6. Afdeling nuanceert vaste rechtspraak over herziening bij terugvordering – Elise van Kluijve & Olga de Vries
7. Toepassing last onder dwangsom bij een sluiting ex artikel 13B Opiumwet – Remko Wijling
8. Consultatie: ‘Wet maatwerk bij terugvordering door uitvoeringsorganisaties’ – Remko Wijling & Mark Hüsen
9. Stand van zaken UBO-register – Samantha Bilgi
Papieren werkelijkheid is niet altijd de werkelijkheid: directrice geen feitelijk leidinggever – Laura Hinrichs
Relevantie
Als een onderneming strafrechtelijk wordt vervolgd voor een strafbaar feit, kan het Openbaar Ministerie tevens een natuurlijk persoon, betrokken bij die onderneming, vervolgen voor het feitelijk leidinggeven aan dat strafbare feit. In de regel gaat het dan om iemand uit de directie van die onderneming. Uit een uitspraak vvan de rechtbank Oost-Brabant van 21 april 2022 volgt dat een directrice niet zonder meer als feitelijk leidinggever kan worden aangemerkt.
Samenvatting
In het kort ging het om een verdenking van oplichting door twee ondernemingen, waarvan de verdachte de directrice was. De rechtbank heeft vastgesteld dat de twee ondernemingen zich schuldig hebben gemaakt aan oplichting door stichtingen doelbewust te gebruiken om donateurs te bewegen geld te doneren voor goede doelen. De stichtingen werden gepresenteerd als bonafide en betrouwbaar, terwijl de kennelijke bedoeling was om het opgehaalde geld niet voor goede doelen te gebruiken.

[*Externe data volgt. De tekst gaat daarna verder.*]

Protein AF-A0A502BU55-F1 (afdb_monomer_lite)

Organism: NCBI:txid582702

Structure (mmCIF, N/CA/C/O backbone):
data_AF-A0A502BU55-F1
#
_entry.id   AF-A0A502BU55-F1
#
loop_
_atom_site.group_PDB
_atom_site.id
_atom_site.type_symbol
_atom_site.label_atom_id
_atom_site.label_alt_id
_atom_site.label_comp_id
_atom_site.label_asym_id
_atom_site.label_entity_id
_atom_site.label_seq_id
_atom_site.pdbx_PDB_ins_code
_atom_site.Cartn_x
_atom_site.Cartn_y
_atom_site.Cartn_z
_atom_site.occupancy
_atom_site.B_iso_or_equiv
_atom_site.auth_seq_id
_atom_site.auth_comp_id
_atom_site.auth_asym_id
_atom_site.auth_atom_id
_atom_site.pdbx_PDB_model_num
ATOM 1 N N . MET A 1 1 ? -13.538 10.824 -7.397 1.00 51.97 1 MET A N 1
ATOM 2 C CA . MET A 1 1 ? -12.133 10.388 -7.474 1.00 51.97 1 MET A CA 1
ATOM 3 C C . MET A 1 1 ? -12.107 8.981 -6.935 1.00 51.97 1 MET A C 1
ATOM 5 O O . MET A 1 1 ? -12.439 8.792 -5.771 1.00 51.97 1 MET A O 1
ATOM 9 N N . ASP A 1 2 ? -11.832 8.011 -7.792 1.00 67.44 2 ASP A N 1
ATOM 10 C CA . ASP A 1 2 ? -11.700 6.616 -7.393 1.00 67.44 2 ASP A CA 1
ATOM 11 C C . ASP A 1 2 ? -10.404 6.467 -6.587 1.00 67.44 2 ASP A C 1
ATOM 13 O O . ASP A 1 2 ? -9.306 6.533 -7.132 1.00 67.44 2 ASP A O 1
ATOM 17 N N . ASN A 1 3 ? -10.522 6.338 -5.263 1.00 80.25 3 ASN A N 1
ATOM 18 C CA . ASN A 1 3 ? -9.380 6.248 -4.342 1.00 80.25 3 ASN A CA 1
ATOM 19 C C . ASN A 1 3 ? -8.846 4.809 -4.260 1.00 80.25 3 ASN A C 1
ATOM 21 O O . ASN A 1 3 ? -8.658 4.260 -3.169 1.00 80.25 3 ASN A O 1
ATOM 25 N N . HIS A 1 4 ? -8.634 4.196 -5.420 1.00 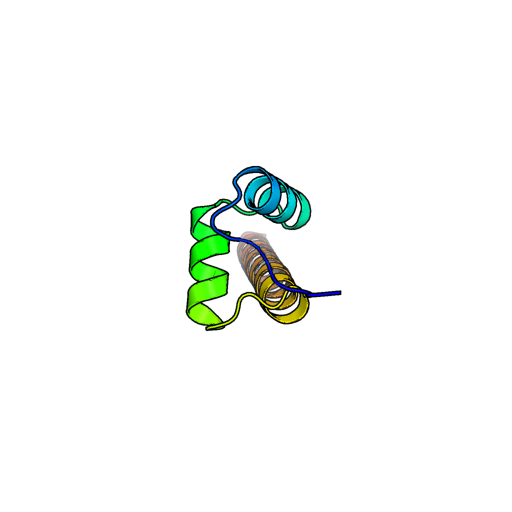90.19 4 HIS A N 1
ATOM 26 C CA . HIS A 1 4 ? -8.187 2.819 -5.560 1.00 90.19 4 HIS A CA 1
ATOM 27 C C . HIS A 1 4 ? -6.805 2.760 -6.200 1.00 90.19 4 HIS A C 1
ATOM 29 O O . HIS A 1 4 ? -6.476 3.536 -7.094 1.00 90.19 4 HIS A O 1
ATOM 35 N N . ILE A 1 5 ? -5.994 1.825 -5.725 1.00 89.19 5 ILE A N 1
ATOM 36 C CA . ILE A 1 5 ? -4.713 1.487 -6.327 1.00 89.19 5 ILE A CA 1
ATOM 37 C C . ILE A 1 5 ? -4.989 0.658 -7.581 1.00 89.19 5 ILE A C 1
ATOM 39 O O . ILE A 1 5 ? -5.639 -0.386 -7.507 1.00 89.19 5 ILE A O 1
ATOM 43 N N . ASP A 1 6 ? -4.466 1.108 -8.716 1.00 93.06 6 ASP A N 1
ATOM 44 C CA . ASP A 1 6 ? -4.413 0.313 -9.939 1.00 93.06 6 ASP A CA 1
ATOM 45 C C . ASP A 1 6 ? -3.178 -0.600 -9.885 1.00 93.06 6 ASP A C 1
ATOM 47 O O . ASP A 1 6 ? -2.040 -0.149 -10.033 1.00 93.06 6 ASP A O 1
ATOM 51 N N . MET A 1 7 ? -3.411 -1.886 -9.617 1.00 91.50 7 MET A N 1
ATOM 52 C CA . MET A 1 7 ? -2.354 -2.895 -9.484 1.00 91.50 7 MET A CA 1
ATOM 53 C C . MET A 1 7 ? -1.833 -3.409 -10.833 1.00 91.50 7 MET A C 1
ATOM 55 O O . MET A 1 7 ? -0.778 -4.046 -10.870 1.00 91.50 7 MET A O 1
ATOM 59 N N . ASP A 1 8 ? -2.519 -3.123 -11.938 1.00 93.69 8 ASP A N 1
ATOM 60 C CA . ASP A 1 8 ? -2.066 -3.494 -13.279 1.00 93.69 8 ASP A CA 1
ATOM 61 C C . ASP A 1 8 ? -1.143 -2.421 -13.872 1.00 93.69 8 ASP A C 1
ATOM 63 O O . ASP A 1 8 ? -0.284 -2.714 -14.707 1.00 93.69 8 ASP A O 1
ATOM 67 N N . ASN A 1 9 ? -1.249 -1.179 -13.393 1.00 93.44 9 ASN A N 1
ATOM 68 C CA . ASN A 1 9 ? -0.399 -0.080 -13.825 1.00 93.44 9 ASN A CA 1
ATOM 69 C C . ASN A 1 9 ? 0.954 -0.047 -13.071 1.00 93.44 9 ASN A C 1
ATOM 71 O O . ASN A 1 9 ? 1.005 0.299 -11.882 1.00 93.44 9 ASN A O 1
ATOM 75 N N . PRO A 1 10 ? 2.089 -0.297 -13.755 1.00 91.88 10 PRO A N 1
ATOM 76 C CA . PRO A 1 10 ? 3.409 -0.328 -1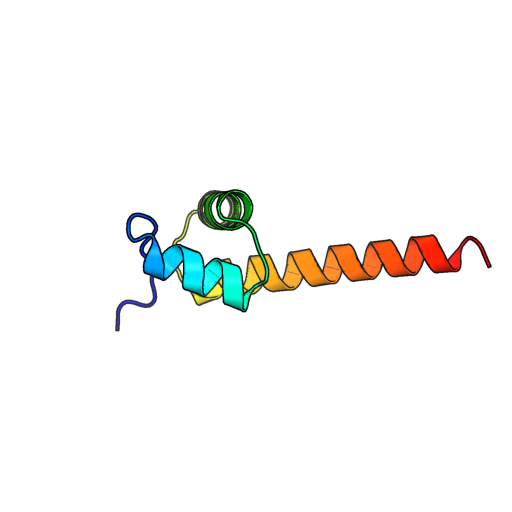3.124 1.00 91.88 10 PRO A CA 1
ATOM 77 C C . PRO A 1 10 ? 3.845 1.028 -12.551 1.00 91.88 10 PRO A C 1
ATOM 79 O O . PRO A 1 10 ? 4.576 1.060 -11.564 1.00 91.88 10 PRO A O 1
ATOM 82 N N . LEU A 1 11 ? 3.388 2.151 -13.117 1.00 93.38 11 LEU A N 1
ATOM 83 C CA . LEU A 1 11 ? 3.695 3.481 -12.577 1.00 93.38 11 LEU A CA 1
ATOM 84 C C . LEU A 1 11 ? 2.957 3.735 -11.262 1.00 93.38 11 LEU A C 1
ATOM 86 O O . LEU A 1 11 ? 3.519 4.332 -10.345 1.00 93.38 11 LEU A O 1
ATOM 90 N N . CYS A 1 12 ? 1.7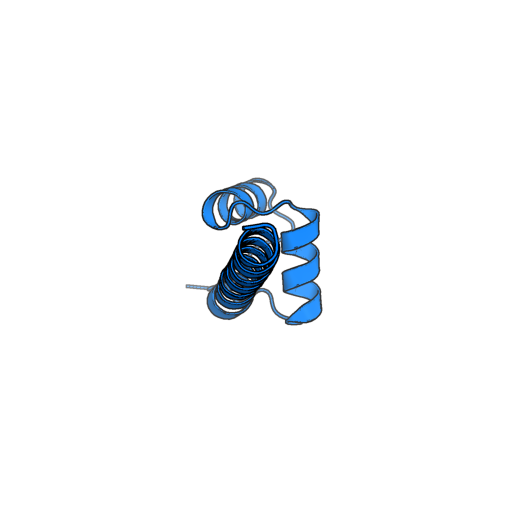15 3.256 -11.159 1.00 90.81 12 CYS A N 1
ATOM 91 C CA . CYS A 1 12 ? 0.926 3.364 -9.936 1.00 90.81 12 CYS A CA 1
ATOM 92 C C . CYS A 1 12 ? 1.589 2.551 -8.820 1.00 90.81 12 CYS A C 1
ATOM 94 O O . CYS A 1 12 ? 1.870 3.077 -7.745 1.00 90.81 12 CYS A O 1
ATOM 96 N N . ARG A 1 13 ? 1.955 1.300 -9.114 1.00 93.25 13 ARG A N 1
ATOM 97 C CA . ARG A 1 13 ? 2.707 0.439 -8.195 1.00 93.25 13 ARG A CA 1
ATOM 98 C C . ARG A 1 13 ? 4.030 1.059 -7.748 1.00 93.25 13 ARG A C 1
ATOM 100 O O . ARG A 1 13 ? 4.258 1.173 -6.549 1.00 93.25 13 ARG A O 1
ATOM 107 N N . ALA A 1 14 ? 4.854 1.547 -8.677 1.00 93.06 14 ALA A N 1
ATOM 108 C CA . ALA A 1 14 ? 6.128 2.191 -8.348 1.00 93.06 14 ALA A CA 1
ATOM 109 C C . ALA A 1 14 ? 5.954 3.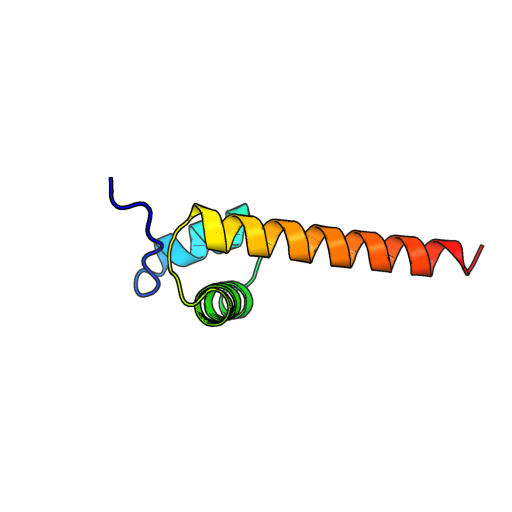426 -7.444 1.00 93.06 14 ALA A C 1
ATOM 111 O O . ALA A 1 14 ? 6.726 3.616 -6.505 1.00 93.06 14 ALA A O 1
ATOM 112 N N . TYR A 1 15 ? 4.920 4.239 -7.685 1.00 92.38 15 TYR A N 1
ATOM 113 C CA . TYR A 1 15 ? 4.578 5.382 -6.836 1.00 92.38 15 TYR A CA 1
ATOM 114 C C . TYR A 1 15 ? 4.227 4.954 -5.401 1.00 92.38 15 TYR A C 1
ATOM 116 O O . TYR A 1 15 ? 4.744 5.521 -4.436 1.00 92.38 15 TYR A O 1
ATOM 124 N N . TRP A 1 16 ? 3.393 3.923 -5.249 1.00 91.75 16 TRP A N 1
ATOM 125 C CA . TRP A 1 16 ? 3.010 3.376 -3.943 1.00 91.75 16 TRP A CA 1
ATOM 126 C C . TRP A 1 16 ? 4.188 2.750 -3.202 1.00 91.75 16 TRP A C 1
ATOM 128 O O . TRP A 1 16 ? 4.431 3.070 -2.037 1.00 91.75 16 TRP A O 1
ATOM 138 N N . CYS A 1 17 ? 4.958 1.919 -3.897 1.00 91.00 17 CYS A N 1
ATOM 139 C CA . CYS A 1 17 ? 6.194 1.341 -3.393 1.00 91.00 17 CYS A CA 1
ATOM 140 C C . CYS A 1 17 ? 7.172 2.421 -2.912 1.00 91.00 17 CYS A C 1
ATOM 142 O O . CYS A 1 17 ? 7.723 2.304 -1.821 1.00 91.00 17 CYS A O 1
ATOM 144 N N . GLY A 1 18 ? 7.327 3.515 -3.664 1.00 91.12 18 GLY A N 1
ATOM 145 C CA . GLY A 1 18 ? 8.152 4.655 -3.266 1.00 91.12 18 GLY A CA 1
ATOM 146 C C . GLY A 1 18 ? 7.654 5.345 -1.992 1.00 91.12 18 GLY A C 1
ATOM 147 O O . GLY A 1 18 ? 8.423 5.513 -1.047 1.00 91.12 18 GLY A O 1
ATOM 148 N N . ASN A 1 19 ? 6.365 5.690 -1.926 1.00 91.38 19 ASN A N 1
ATOM 149 C CA . ASN A 1 19 ? 5.785 6.406 -0.781 1.00 91.38 19 ASN A CA 1
ATOM 150 C C . ASN A 1 19 ? 5.879 5.628 0.537 1.00 91.38 19 ASN A C 1
ATOM 152 O O . ASN A 1 19 ? 6.148 6.213 1.583 1.00 91.38 19 ASN A O 1
ATOM 156 N N . PHE A 1 20 ? 5.673 4.312 0.495 1.00 88.81 20 PHE A N 1
ATOM 157 C CA . PHE A 1 20 ? 5.706 3.457 1.687 1.00 88.81 20 PHE A CA 1
ATOM 158 C C . PHE A 1 20 ? 7.039 2.719 1.845 1.00 88.81 20 PHE A C 1
ATOM 160 O O . PHE A 1 20 ? 7.189 1.877 2.733 1.00 88.81 20 PHE A O 1
ATOM 167 N N . SER A 1 21 ? 8.017 3.041 0.990 1.00 89.81 21 SER A N 1
ATOM 168 C CA . SER A 1 21 ? 9.307 2.356 0.886 1.00 89.81 21 SER A CA 1
ATOM 169 C C . SER A 1 21 ? 9.191 0.829 0.759 1.00 89.81 21 SER A C 1
ATOM 171 O O . SER A 1 21 ? 10.110 0.126 1.173 1.00 89.81 21 SER A O 1
ATOM 173 N N . CYS A 1 22 ? 8.079 0.295 0.249 1.00 89.62 22 CYS A N 1
ATOM 174 C CA . CYS A 1 22 ? 7.811 -1.141 0.160 1.00 89.62 22 CYS A CA 1
ATOM 175 C C . CYS A 1 22 ? 8.116 -1.697 -1.236 1.00 89.62 22 CYS A C 1
ATOM 177 O O . CYS A 1 22 ? 8.172 -0.970 -2.222 1.00 89.62 22 CYS A O 1
ATOM 179 N N . SER A 1 23 ? 8.321 -3.005 -1.323 1.00 92.81 23 SER A N 1
ATOM 180 C CA . SER A 1 23 ? 8.442 -3.730 -2.585 1.00 92.81 23 SER A CA 1
ATOM 181 C C . SER A 1 23 ? 7.077 -4.015 -3.206 1.00 92.81 23 SER A C 1
ATOM 183 O O . SER A 1 23 ? 6.037 -3.992 -2.547 1.00 92.81 23 SER A O 1
ATOM 185 N N . ASP A 1 24 ? 7.087 -4.366 -4.486 1.00 94.62 24 ASP A N 1
ATOM 186 C CA . ASP A 1 24 ? 5.877 -4.747 -5.209 1.00 94.62 24 ASP A CA 1
ATOM 187 C C . ASP A 1 24 ? 5.171 -5.971 -4.621 1.00 94.62 24 ASP A C 1
ATOM 189 O O . ASP A 1 24 ? 3.943 -6.025 -4.542 1.00 94.62 24 ASP A O 1
ATOM 193 N N . ALA A 1 25 ? 5.950 -6.948 -4.153 1.00 94.06 25 ALA A N 1
ATOM 194 C CA . ALA A 1 25 ? 5.415 -8.123 -3.480 1.00 94.06 25 ALA A CA 1
ATOM 195 C C . ALA A 1 25 ? 4.736 -7.750 -2.153 1.00 94.06 25 ALA A C 1
AT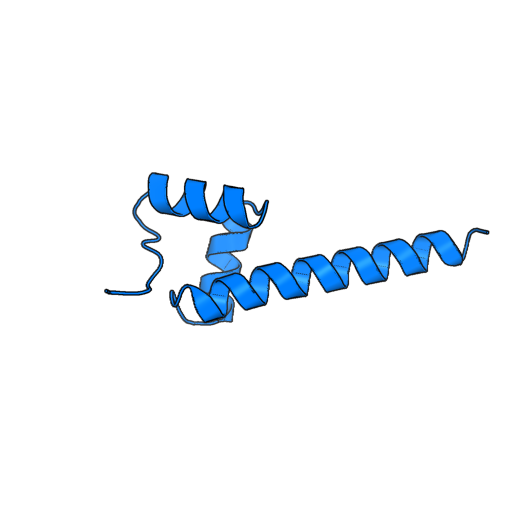OM 197 O O . ALA A 1 25 ? 3.679 -8.289 -1.832 1.00 94.06 25 ALA A O 1
ATOM 198 N N . GLU A 1 26 ? 5.309 -6.808 -1.395 1.00 93.50 26 GLU A N 1
ATOM 199 C CA . GLU A 1 26 ? 4.705 -6.305 -0.158 1.00 93.50 26 GLU A CA 1
ATOM 200 C C . GLU A 1 26 ? 3.417 -5.527 -0.427 1.00 93.50 26 GLU A C 1
ATOM 202 O O . GLU A 1 26 ? 2.437 -5.729 0.290 1.00 93.50 26 GLU A O 1
ATOM 207 N N . LEU A 1 27 ? 3.390 -4.695 -1.471 1.00 94.44 27 LEU A N 1
ATOM 208 C CA . LEU A 1 27 ? 2.191 -3.969 -1.886 1.00 94.44 27 LEU A CA 1
ATOM 209 C C . LEU A 1 27 ? 1.075 -4.934 -2.319 1.00 94.44 27 LEU A C 1
ATOM 211 O O . LEU A 1 27 ? -0.050 -4.834 -1.831 1.00 94.44 27 LEU A O 1
ATOM 215 N N . ALA A 1 28 ? 1.387 -5.917 -3.169 1.00 94.50 28 ALA A N 1
ATOM 216 C CA . ALA A 1 28 ? 0.424 -6.927 -3.611 1.00 94.50 28 ALA A CA 1
ATOM 217 C C . ALA A 1 28 ? -0.091 -7.793 -2.456 1.00 94.50 28 ALA A C 1
ATOM 219 O O . ALA A 1 28 ? -1.279 -8.114 -2.388 1.00 94.50 28 ALA A O 1
ATOM 220 N N . ASN A 1 29 ? 0.784 -8.146 -1.516 1.00 95.12 29 ASN A N 1
ATOM 221 C CA . ASN A 1 29 ? 0.392 -8.878 -0.323 1.00 95.12 29 ASN A CA 1
ATOM 222 C C . ASN A 1 29 ? -0.505 -8.035 0.597 1.00 95.12 29 ASN A C 1
ATOM 224 O O . ASN A 1 29 ? -1.485 -8.554 1.120 1.00 95.12 29 ASN A O 1
ATOM 228 N N . ALA A 1 30 ? -0.220 -6.740 0.761 1.00 94.19 30 ALA A N 1
ATOM 229 C CA . ALA A 1 30 ? -1.058 -5.831 1.540 1.00 94.19 30 ALA A CA 1
ATOM 230 C C . ALA A 1 30 ? -2.469 -5.706 0.946 1.00 94.19 30 ALA A C 1
ATOM 232 O O . ALA A 1 30 ? -3.446 -5.861 1.673 1.00 94.19 30 ALA A O 1
ATOM 233 N N . VAL A 1 31 ? -2.582 -5.516 -0.373 1.00 94.81 31 VAL A N 1
ATOM 234 C CA . VAL A 1 31 ? -3.877 -5.489 -1.079 1.00 94.81 31 VAL A CA 1
ATOM 235 C C . VAL A 1 31 ? -4.651 -6.789 -0.864 1.00 94.81 31 VAL A C 1
ATOM 237 O O . VAL A 1 31 ? -5.840 -6.752 -0.565 1.00 94.81 31 VAL A O 1
ATOM 240 N N . ARG A 1 32 ? -3.972 -7.940 -0.959 1.00 95.44 32 ARG A N 1
ATOM 241 C CA . ARG A 1 32 ? -4.585 -9.255 -0.719 1.00 95.44 32 ARG A CA 1
ATOM 242 C C . ARG A 1 32 ? -5.048 -9.457 0.723 1.00 95.44 32 ARG A C 1
ATOM 244 O O . ARG A 1 32 ? -6.107 -10.029 0.927 1.00 95.44 32 ARG A O 1
ATOM 251 N N . ILE A 1 33 ? -4.261 -9.038 1.714 1.00 95.12 33 ILE A N 1
ATOM 252 C CA . ILE A 1 33 ? -4.615 -9.172 3.138 1.00 95.12 33 ILE A CA 1
ATOM 253 C C . ILE A 1 33 ? -5.810 -8.286 3.483 1.00 95.12 33 ILE A C 1
ATOM 255 O O . ILE A 1 33 ? -6.698 -8.709 4.217 1.00 95.12 33 ILE A O 1
ATOM 259 N N . MET A 1 34 ? -5.824 -7.065 2.950 1.00 93.88 34 MET A N 1
ATOM 260 C CA . MET A 1 34 ? -6.904 -6.107 3.173 1.00 93.88 34 MET A CA 1
ATOM 261 C C . MET A 1 34 ? -8.145 -6.390 2.320 1.00 93.88 34 MET A C 1
ATOM 263 O O . MET A 1 34 ? -9.153 -5.713 2.509 1.00 93.88 34 MET A O 1
ATOM 267 N N . ASP A 1 35 ? -8.053 -7.333 1.374 1.00 95.00 35 ASP A N 1
ATOM 268 C CA . ASP A 1 35 ? -9.065 -7.631 0.352 1.00 95.00 35 ASP A CA 1
ATOM 269 C C . ASP A 1 35 ? -9.605 -6.355 -0.325 1.00 95.00 35 ASP A C 1
ATOM 271 O O . ASP A 1 35 ? -10.792 -6.187 -0.597 1.00 95.00 35 ASP A O 1
ATOM 275 N N . SER A 1 36 ? -8.720 -5.374 -0.516 1.00 92.12 36 SER A N 1
ATOM 276 C CA . SER A 1 36 ? -9.099 -4.036 -0.950 1.00 92.12 36 SER A CA 1
ATOM 277 C C . SER A 1 36 ? -7.933 -3.318 -1.601 1.00 92.12 36 SER A C 1
ATOM 279 O O . SER A 1 36 ? -6.802 -3.349 -1.120 1.00 92.12 36 SER A O 1
ATOM 281 N N . THR A 1 37 ? -8.235 -2.590 -2.670 1.00 92.94 37 THR A N 1
ATOM 282 C CA . THR A 1 37 ? -7.317 -1.635 -3.298 1.00 92.94 37 THR A CA 1
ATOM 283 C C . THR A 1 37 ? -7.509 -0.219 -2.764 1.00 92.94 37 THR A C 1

Een aanzienlijk deel van het opgehaalde geld kwam op andere plekken terecht dan de goede doelen zelf. De directrice van deze twee ondernemingen werd vervolgd voor het feitelijk leidinggeven aan deze oplichting.
De rechtbank spreekt de directrice echter vrij. Hoewel de verdachte in de periode van de oplichting op papier de directrice van de ondernemingen was, volgt uit het dossier en hetgeen is besproken ter zitting dat de feitelijke zeggenschap bij een medeverdachte lag. Hij had de bedrijfsstructuur bedacht en opgezet en nam bovendien alle wezenlijke beslissingen. De verdachte had derhalve geen zelfstandige beslissingsbevoegdheid, ondanks haar (papieren) functie als directrice van beide ondernemingen. Dat zij als ‘assistente’ van de medeverdachte verschillende administratieve werkzaamheden verrichte en daardoor op de hoogte was van verschillende aspecten van de bedrijfsvoering, maakt haar in de visie van de rechtbank nog geen actieve of passieve feitelijk leidinggever van de oplichting door de twee ondernemingen.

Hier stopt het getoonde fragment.